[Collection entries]
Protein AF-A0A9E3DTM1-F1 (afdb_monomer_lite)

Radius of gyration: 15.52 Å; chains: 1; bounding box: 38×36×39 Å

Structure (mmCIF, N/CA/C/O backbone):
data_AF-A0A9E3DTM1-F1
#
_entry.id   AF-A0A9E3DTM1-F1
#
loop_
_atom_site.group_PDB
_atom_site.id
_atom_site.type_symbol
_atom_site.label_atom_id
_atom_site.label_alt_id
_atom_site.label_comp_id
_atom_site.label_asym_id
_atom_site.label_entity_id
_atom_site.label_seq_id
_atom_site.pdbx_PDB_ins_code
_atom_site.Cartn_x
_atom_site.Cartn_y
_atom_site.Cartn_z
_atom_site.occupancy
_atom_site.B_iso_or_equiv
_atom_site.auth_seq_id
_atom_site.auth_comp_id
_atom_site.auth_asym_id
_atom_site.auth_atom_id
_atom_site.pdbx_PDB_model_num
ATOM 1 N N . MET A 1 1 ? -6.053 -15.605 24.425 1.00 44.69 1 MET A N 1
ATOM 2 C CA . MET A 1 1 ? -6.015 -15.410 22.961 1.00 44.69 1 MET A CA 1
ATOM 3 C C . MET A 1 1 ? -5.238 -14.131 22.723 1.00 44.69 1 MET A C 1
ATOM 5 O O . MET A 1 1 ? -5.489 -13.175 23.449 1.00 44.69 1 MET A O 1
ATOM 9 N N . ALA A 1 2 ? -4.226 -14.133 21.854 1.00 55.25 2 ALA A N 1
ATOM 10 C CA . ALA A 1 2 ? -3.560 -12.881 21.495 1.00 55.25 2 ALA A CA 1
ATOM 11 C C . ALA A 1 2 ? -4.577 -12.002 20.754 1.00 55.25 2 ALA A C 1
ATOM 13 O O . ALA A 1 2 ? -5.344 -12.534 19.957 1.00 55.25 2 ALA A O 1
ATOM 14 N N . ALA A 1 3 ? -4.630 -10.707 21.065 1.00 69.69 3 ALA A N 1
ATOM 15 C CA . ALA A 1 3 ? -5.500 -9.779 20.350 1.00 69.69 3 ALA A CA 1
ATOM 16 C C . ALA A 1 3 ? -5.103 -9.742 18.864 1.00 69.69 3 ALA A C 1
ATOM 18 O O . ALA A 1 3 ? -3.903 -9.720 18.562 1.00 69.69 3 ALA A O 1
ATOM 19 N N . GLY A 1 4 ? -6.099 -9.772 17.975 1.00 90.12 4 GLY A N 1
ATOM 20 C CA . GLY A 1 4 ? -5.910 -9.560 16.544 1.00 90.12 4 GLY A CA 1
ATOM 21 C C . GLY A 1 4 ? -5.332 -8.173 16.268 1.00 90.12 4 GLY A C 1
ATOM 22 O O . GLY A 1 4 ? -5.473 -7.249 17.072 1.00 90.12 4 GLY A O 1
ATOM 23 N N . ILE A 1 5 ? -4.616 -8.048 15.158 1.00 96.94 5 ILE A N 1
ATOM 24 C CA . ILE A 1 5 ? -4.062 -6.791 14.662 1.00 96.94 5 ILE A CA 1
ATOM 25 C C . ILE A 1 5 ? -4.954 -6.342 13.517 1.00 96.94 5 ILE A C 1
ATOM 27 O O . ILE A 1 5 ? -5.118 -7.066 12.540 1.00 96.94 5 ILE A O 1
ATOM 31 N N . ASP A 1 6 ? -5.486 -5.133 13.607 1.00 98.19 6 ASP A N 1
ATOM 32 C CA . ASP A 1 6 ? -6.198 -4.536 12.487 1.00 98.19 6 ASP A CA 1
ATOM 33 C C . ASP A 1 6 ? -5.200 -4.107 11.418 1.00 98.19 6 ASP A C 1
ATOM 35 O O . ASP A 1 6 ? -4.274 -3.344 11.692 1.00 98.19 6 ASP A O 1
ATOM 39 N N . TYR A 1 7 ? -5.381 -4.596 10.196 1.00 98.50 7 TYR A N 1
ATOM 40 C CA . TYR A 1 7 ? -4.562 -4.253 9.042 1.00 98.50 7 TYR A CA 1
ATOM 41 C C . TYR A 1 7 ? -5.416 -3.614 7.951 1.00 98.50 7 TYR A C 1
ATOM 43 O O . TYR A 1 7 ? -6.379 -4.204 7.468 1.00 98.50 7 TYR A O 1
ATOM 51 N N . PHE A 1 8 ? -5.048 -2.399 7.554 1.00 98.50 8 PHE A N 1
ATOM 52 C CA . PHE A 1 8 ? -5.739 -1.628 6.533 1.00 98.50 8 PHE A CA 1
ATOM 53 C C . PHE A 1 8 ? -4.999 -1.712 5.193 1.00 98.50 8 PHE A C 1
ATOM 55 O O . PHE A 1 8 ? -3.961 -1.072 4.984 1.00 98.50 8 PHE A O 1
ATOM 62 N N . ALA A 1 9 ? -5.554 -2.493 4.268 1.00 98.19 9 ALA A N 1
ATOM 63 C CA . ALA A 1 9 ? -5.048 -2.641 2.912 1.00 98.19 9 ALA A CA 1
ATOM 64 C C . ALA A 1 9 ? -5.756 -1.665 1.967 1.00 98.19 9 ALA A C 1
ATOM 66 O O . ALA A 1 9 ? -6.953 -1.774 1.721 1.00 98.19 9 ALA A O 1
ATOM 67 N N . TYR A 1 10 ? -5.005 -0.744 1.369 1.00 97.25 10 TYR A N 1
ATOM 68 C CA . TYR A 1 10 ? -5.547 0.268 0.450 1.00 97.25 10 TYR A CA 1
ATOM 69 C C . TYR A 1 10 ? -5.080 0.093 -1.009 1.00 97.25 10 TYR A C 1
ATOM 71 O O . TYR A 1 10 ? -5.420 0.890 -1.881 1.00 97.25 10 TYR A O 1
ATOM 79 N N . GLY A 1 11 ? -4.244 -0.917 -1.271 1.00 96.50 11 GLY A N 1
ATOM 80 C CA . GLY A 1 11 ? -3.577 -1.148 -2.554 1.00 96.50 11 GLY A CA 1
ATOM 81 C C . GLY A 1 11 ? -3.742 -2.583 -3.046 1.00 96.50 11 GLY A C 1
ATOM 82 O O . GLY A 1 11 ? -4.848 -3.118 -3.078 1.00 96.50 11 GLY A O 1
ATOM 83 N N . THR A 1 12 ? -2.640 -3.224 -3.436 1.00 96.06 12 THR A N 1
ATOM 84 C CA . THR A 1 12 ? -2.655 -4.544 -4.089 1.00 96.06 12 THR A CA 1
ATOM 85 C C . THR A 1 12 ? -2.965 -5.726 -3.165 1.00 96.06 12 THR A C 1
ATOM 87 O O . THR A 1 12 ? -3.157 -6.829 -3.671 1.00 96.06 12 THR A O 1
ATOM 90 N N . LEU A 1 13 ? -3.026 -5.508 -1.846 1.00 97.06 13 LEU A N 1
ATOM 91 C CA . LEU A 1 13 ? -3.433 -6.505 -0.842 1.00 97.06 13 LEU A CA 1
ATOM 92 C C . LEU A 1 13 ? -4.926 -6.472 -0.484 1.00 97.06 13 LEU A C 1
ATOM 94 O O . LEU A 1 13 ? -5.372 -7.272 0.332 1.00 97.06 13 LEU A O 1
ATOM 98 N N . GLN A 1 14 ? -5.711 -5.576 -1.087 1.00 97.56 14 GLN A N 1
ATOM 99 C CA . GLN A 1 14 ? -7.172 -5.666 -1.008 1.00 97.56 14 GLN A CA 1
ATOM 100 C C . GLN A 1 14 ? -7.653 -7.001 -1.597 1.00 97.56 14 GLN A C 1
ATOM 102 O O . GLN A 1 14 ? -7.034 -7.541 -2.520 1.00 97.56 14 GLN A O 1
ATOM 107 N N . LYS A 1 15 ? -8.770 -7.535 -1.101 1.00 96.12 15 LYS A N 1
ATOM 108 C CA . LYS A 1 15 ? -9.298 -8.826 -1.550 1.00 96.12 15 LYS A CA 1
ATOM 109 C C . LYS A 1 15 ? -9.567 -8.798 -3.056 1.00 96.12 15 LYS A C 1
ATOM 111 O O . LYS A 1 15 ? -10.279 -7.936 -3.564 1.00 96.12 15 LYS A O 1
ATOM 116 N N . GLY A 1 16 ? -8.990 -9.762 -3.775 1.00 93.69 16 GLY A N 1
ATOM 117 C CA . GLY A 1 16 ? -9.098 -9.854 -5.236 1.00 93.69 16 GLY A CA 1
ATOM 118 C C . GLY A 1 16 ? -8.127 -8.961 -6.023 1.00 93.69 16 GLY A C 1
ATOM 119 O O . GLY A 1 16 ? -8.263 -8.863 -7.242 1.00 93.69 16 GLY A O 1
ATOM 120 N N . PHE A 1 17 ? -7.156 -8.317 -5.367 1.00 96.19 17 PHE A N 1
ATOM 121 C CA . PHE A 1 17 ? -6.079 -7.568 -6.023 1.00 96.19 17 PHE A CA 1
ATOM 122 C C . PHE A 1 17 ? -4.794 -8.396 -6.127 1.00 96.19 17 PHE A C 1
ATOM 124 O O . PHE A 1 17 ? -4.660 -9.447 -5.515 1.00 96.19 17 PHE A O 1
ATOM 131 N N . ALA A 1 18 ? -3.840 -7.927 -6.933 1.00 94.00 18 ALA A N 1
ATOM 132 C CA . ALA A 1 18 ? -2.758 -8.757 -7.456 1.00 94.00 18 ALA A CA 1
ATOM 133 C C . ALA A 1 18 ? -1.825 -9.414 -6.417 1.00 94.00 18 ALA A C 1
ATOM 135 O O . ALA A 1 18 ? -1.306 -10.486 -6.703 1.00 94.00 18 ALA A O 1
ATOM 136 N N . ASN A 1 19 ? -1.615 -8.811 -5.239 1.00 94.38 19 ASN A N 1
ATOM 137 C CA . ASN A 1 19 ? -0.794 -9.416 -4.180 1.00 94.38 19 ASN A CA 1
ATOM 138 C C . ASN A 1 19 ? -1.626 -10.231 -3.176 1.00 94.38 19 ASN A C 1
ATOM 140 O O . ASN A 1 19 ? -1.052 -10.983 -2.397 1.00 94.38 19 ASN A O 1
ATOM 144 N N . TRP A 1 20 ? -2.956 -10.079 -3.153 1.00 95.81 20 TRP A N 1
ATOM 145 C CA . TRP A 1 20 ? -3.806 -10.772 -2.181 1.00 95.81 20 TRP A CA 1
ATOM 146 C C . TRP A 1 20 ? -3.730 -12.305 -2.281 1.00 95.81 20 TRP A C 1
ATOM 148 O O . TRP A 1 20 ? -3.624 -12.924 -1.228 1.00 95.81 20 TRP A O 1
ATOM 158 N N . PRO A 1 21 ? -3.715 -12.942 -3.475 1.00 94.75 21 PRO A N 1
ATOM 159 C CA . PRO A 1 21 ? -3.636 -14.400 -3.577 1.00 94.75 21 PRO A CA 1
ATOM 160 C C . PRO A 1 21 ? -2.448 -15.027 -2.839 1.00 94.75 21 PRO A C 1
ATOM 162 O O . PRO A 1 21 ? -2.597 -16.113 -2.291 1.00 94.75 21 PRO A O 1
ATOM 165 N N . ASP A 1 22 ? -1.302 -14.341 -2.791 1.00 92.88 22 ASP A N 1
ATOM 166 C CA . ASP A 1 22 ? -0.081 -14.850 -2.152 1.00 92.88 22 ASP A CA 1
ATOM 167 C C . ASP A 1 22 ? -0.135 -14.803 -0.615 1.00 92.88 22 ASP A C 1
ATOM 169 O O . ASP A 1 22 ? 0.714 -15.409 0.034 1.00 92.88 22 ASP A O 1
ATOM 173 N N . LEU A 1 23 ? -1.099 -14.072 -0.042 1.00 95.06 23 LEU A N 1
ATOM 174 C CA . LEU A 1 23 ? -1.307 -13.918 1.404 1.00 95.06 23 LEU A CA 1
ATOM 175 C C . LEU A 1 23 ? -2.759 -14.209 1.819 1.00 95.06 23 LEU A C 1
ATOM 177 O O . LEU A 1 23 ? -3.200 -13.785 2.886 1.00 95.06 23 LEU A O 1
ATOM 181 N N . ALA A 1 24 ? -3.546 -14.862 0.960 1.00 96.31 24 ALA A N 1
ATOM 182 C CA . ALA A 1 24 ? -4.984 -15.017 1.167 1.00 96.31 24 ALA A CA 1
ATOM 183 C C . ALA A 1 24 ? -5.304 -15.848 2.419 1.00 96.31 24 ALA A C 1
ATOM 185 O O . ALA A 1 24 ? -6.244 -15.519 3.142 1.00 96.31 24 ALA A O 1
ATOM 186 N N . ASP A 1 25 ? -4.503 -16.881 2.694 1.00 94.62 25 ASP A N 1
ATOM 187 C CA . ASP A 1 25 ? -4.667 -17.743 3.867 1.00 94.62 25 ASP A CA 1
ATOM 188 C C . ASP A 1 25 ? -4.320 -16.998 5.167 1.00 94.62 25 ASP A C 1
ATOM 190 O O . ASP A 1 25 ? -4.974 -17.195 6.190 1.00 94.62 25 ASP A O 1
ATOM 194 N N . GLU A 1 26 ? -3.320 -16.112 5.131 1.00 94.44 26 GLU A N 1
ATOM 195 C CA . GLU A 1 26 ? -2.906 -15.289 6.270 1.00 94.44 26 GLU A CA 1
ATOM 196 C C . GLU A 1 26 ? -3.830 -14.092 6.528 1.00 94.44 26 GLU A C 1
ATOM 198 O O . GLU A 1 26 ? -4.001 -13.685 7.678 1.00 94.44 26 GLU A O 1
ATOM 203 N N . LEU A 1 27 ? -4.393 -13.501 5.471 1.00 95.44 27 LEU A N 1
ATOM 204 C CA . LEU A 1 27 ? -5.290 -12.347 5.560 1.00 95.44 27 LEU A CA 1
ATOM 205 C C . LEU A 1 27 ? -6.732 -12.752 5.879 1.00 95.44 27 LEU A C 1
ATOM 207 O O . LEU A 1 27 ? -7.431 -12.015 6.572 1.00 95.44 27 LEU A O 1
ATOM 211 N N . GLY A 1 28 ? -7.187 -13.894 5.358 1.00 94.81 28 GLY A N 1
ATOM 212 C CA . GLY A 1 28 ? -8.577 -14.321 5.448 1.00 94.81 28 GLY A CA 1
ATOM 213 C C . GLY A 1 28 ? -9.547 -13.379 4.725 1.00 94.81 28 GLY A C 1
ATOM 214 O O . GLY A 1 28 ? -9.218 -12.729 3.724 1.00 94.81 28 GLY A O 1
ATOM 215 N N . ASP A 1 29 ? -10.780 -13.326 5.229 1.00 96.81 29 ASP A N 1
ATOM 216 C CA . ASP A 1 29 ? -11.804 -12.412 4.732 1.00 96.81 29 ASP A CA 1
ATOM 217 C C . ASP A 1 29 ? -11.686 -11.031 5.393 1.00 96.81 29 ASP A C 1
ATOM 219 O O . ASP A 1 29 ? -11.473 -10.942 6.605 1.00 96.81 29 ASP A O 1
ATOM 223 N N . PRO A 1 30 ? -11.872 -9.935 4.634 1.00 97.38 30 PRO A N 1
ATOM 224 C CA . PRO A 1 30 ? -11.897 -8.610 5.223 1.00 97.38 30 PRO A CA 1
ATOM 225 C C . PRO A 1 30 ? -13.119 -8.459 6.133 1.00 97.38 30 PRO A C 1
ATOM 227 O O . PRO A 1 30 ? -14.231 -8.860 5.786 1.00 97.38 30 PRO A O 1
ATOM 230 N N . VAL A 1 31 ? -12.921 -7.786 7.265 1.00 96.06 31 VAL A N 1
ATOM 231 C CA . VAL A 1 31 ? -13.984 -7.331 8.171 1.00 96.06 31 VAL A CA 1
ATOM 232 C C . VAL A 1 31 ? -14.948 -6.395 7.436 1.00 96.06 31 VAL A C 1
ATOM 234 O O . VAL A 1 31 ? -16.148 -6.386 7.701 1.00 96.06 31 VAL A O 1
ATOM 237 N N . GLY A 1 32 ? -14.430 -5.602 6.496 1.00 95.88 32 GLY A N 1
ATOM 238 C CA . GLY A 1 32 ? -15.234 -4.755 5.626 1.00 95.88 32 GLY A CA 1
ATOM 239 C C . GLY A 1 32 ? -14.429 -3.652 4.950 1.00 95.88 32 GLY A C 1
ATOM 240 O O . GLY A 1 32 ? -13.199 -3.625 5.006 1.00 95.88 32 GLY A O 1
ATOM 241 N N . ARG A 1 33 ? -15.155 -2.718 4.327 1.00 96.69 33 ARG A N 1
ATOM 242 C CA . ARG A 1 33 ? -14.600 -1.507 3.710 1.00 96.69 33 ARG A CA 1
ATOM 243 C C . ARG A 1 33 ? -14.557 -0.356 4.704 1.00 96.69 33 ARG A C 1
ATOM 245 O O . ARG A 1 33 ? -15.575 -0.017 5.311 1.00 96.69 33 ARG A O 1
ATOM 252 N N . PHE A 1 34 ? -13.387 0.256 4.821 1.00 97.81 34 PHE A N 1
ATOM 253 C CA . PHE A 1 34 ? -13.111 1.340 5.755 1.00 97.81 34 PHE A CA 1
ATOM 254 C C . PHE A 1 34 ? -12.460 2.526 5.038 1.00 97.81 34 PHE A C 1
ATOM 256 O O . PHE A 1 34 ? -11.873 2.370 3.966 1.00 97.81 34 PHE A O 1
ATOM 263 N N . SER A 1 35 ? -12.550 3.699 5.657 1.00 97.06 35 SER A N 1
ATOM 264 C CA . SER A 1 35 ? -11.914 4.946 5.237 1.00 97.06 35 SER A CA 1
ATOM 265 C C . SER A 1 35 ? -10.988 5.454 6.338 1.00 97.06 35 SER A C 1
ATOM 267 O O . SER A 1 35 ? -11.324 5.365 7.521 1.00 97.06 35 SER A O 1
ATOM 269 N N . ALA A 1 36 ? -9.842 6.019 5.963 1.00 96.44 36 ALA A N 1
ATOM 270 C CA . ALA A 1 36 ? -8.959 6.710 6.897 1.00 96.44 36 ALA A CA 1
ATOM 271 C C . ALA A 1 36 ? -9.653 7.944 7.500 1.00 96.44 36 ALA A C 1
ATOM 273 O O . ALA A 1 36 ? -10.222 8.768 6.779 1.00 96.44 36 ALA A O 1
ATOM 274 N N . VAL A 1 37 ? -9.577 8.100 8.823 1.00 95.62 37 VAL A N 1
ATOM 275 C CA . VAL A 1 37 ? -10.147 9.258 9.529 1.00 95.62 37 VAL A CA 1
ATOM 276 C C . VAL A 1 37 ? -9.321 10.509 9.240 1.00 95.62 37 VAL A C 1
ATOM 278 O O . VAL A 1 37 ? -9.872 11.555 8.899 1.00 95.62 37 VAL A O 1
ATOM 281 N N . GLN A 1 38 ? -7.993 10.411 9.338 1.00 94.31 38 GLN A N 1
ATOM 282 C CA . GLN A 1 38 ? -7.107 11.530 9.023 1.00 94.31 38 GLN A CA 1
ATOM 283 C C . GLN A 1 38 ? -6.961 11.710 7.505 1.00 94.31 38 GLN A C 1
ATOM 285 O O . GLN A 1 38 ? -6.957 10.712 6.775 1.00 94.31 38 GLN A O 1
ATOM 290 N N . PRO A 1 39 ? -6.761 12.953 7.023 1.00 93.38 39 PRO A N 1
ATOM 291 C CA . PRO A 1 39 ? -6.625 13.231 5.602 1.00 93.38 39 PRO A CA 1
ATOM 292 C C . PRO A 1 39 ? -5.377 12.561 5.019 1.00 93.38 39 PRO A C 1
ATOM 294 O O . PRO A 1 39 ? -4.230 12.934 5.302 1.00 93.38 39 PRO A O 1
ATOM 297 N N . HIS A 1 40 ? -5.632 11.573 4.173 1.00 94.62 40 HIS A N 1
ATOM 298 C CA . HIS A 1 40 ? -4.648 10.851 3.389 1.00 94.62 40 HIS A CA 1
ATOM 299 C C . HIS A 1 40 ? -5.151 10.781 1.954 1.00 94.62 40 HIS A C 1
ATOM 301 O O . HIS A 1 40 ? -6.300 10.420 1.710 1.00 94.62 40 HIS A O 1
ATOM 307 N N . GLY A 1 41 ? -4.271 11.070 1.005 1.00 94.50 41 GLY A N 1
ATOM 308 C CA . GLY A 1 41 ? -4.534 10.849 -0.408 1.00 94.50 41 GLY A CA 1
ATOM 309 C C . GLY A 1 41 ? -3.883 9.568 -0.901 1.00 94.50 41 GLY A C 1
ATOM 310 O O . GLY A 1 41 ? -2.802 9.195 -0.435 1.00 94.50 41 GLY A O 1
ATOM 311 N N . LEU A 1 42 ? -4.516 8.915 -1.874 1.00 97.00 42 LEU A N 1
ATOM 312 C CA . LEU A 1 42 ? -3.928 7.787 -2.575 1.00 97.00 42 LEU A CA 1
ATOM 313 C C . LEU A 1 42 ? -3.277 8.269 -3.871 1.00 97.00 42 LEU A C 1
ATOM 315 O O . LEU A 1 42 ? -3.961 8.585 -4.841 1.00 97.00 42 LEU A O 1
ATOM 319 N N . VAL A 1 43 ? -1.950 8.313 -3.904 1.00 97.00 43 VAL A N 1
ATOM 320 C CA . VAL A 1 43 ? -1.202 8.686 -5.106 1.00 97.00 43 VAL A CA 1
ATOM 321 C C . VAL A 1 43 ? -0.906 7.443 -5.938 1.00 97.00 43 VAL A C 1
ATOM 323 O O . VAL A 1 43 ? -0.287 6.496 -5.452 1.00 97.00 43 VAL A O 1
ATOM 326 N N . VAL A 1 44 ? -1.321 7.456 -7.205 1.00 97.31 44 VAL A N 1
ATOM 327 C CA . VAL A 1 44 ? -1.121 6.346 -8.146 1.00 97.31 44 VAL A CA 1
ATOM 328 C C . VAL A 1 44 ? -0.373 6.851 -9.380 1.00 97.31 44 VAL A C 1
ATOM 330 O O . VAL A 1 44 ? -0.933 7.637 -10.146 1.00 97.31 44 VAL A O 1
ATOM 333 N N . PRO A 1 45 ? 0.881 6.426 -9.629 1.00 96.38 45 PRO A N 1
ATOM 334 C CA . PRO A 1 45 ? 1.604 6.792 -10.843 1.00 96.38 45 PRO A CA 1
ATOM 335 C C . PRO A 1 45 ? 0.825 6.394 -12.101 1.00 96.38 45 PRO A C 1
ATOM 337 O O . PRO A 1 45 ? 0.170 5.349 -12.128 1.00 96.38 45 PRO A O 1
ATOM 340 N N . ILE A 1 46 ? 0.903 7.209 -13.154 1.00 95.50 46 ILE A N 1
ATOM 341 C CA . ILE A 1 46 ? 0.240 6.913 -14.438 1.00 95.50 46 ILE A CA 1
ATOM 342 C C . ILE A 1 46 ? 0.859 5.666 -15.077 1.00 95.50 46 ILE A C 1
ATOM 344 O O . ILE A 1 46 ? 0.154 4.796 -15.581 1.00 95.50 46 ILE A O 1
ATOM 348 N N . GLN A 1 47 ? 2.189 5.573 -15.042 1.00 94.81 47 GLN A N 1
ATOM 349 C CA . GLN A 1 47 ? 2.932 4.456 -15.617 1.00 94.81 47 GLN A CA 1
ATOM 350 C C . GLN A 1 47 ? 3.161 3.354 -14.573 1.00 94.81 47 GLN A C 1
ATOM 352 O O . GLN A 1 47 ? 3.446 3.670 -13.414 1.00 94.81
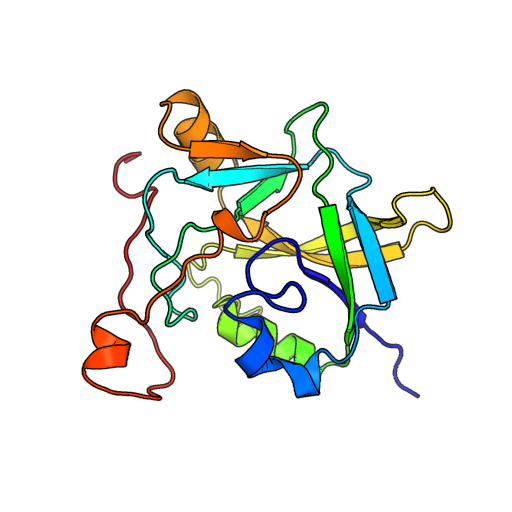 47 GLN A O 1
ATOM 357 N N . PRO A 1 48 ? 3.085 2.068 -14.960 1.00 94.94 48 PRO A N 1
ATOM 358 C CA . PRO A 1 48 ? 3.444 0.978 -14.070 1.00 94.94 48 PRO A CA 1
ATOM 359 C C . PRO A 1 48 ? 4.944 1.018 -13.760 1.00 94.94 48 PRO A C 1
ATOM 361 O O . PRO A 1 48 ? 5.785 1.210 -14.637 1.00 94.94 48 PRO A O 1
ATOM 364 N N . GLY A 1 49 ? 5.275 0.795 -12.498 1.00 94.06 49 GLY A N 1
ATOM 365 C CA . GLY A 1 49 ? 6.633 0.789 -11.973 1.00 94.06 49 GLY A CA 1
ATOM 366 C C . GLY A 1 49 ? 6.555 0.512 -10.485 1.00 94.06 49 GLY A C 1
ATOM 367 O O . GLY A 1 49 ? 5.673 1.049 -9.834 1.00 94.06 49 GLY A O 1
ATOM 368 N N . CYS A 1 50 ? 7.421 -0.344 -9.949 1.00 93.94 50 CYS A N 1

PROBLEM REQUIREMENTS:
The lines above, starting at the one with "ATOM 14 N N" and ending at the one with "ATOM 41 C C", are the only ones to return, exactly as written.

EXERCISE RESULT:
ATOM 14 N N . ALA A 1 3 ? -4.630 -10.707 21.065 1.00 69.69 3 ALA A N 1
ATOM 15 C CA . ALA A 1 3 ? -5.500 -9.779 20.350 1.00 69.69 3 ALA A CA 1
ATOM 16 C C . ALA A 1 3 ? -5.103 -9.742 18.864 1.00 69.69 3 ALA A C 1
ATOM 18 O O . ALA A 1 3 ? -3.903 -9.720 18.562 1.00 69.69 3 ALA A O 1
ATOM 19 N N . GLY A 1 4 ? -6.099 -9.772 17.975 1.00 90.12 4 GLY A N 1
ATOM 20 C CA . GLY A 1 4 ? -5.910 -9.560 16.544 1.00 90.12 4 GLY A CA 1
ATOM 21 C C . GLY A 1 4 ? -5.332 -8.173 16.268 1.00 90.12 4 GLY A C 1
ATOM 22 O O . GLY A 1 4 ? -5.473 -7.249 17.072 1.00 90.12 4 GLY A O 1
ATOM 23 N N . ILE A 1 5 ? -4.616 -8.048 15.158 1.00 96.94 5 ILE A N 1
ATOM 24 C CA . ILE A 1 5 ? -4.062 -6.791 14.662 1.00 96.94 5 ILE A CA 1
ATOM 25 C C . ILE A 1 5 ? -4.954 -6.342 13.517 1.00 96.94 5 ILE A C 1
ATOM 27 O O . ILE A 1 5 ? -5.118 -7.066 12.540 1.00 96.94 5 ILE A O 1
ATOM 31 N N . ASP A 1 6 ? -5.486 -5.133 13.607 1.00 98.19 6 ASP A N 1
ATOM 32 C CA . ASP A 1 6 ? -6.198 -4.536 12.487 1.00 98.19 6 ASP A CA 1
ATOM 33 C C . ASP A 1 6 ? -5.200 -4.107 11.418 1.00 98.19 6 ASP A C 1
ATOM 35 O O . ASP A 1 6 ? -4.274 -3.344 11.692 1.00 98.19 6 ASP A O 1
ATOM 39 N N . TYR A 1 7 ? -5.381 -4.596 10.196 1.00 98.50 7 TYR A N 1
ATOM 40 C CA . TYR A 1 7 ? -4.562 -4.253 9.042 1.00 98.50 7 TYR A CA 1
ATOM 41 C C . TYR A 1 7 ? -5.416 -3.614 7.951 1.00 98.50 7 TYR A C 1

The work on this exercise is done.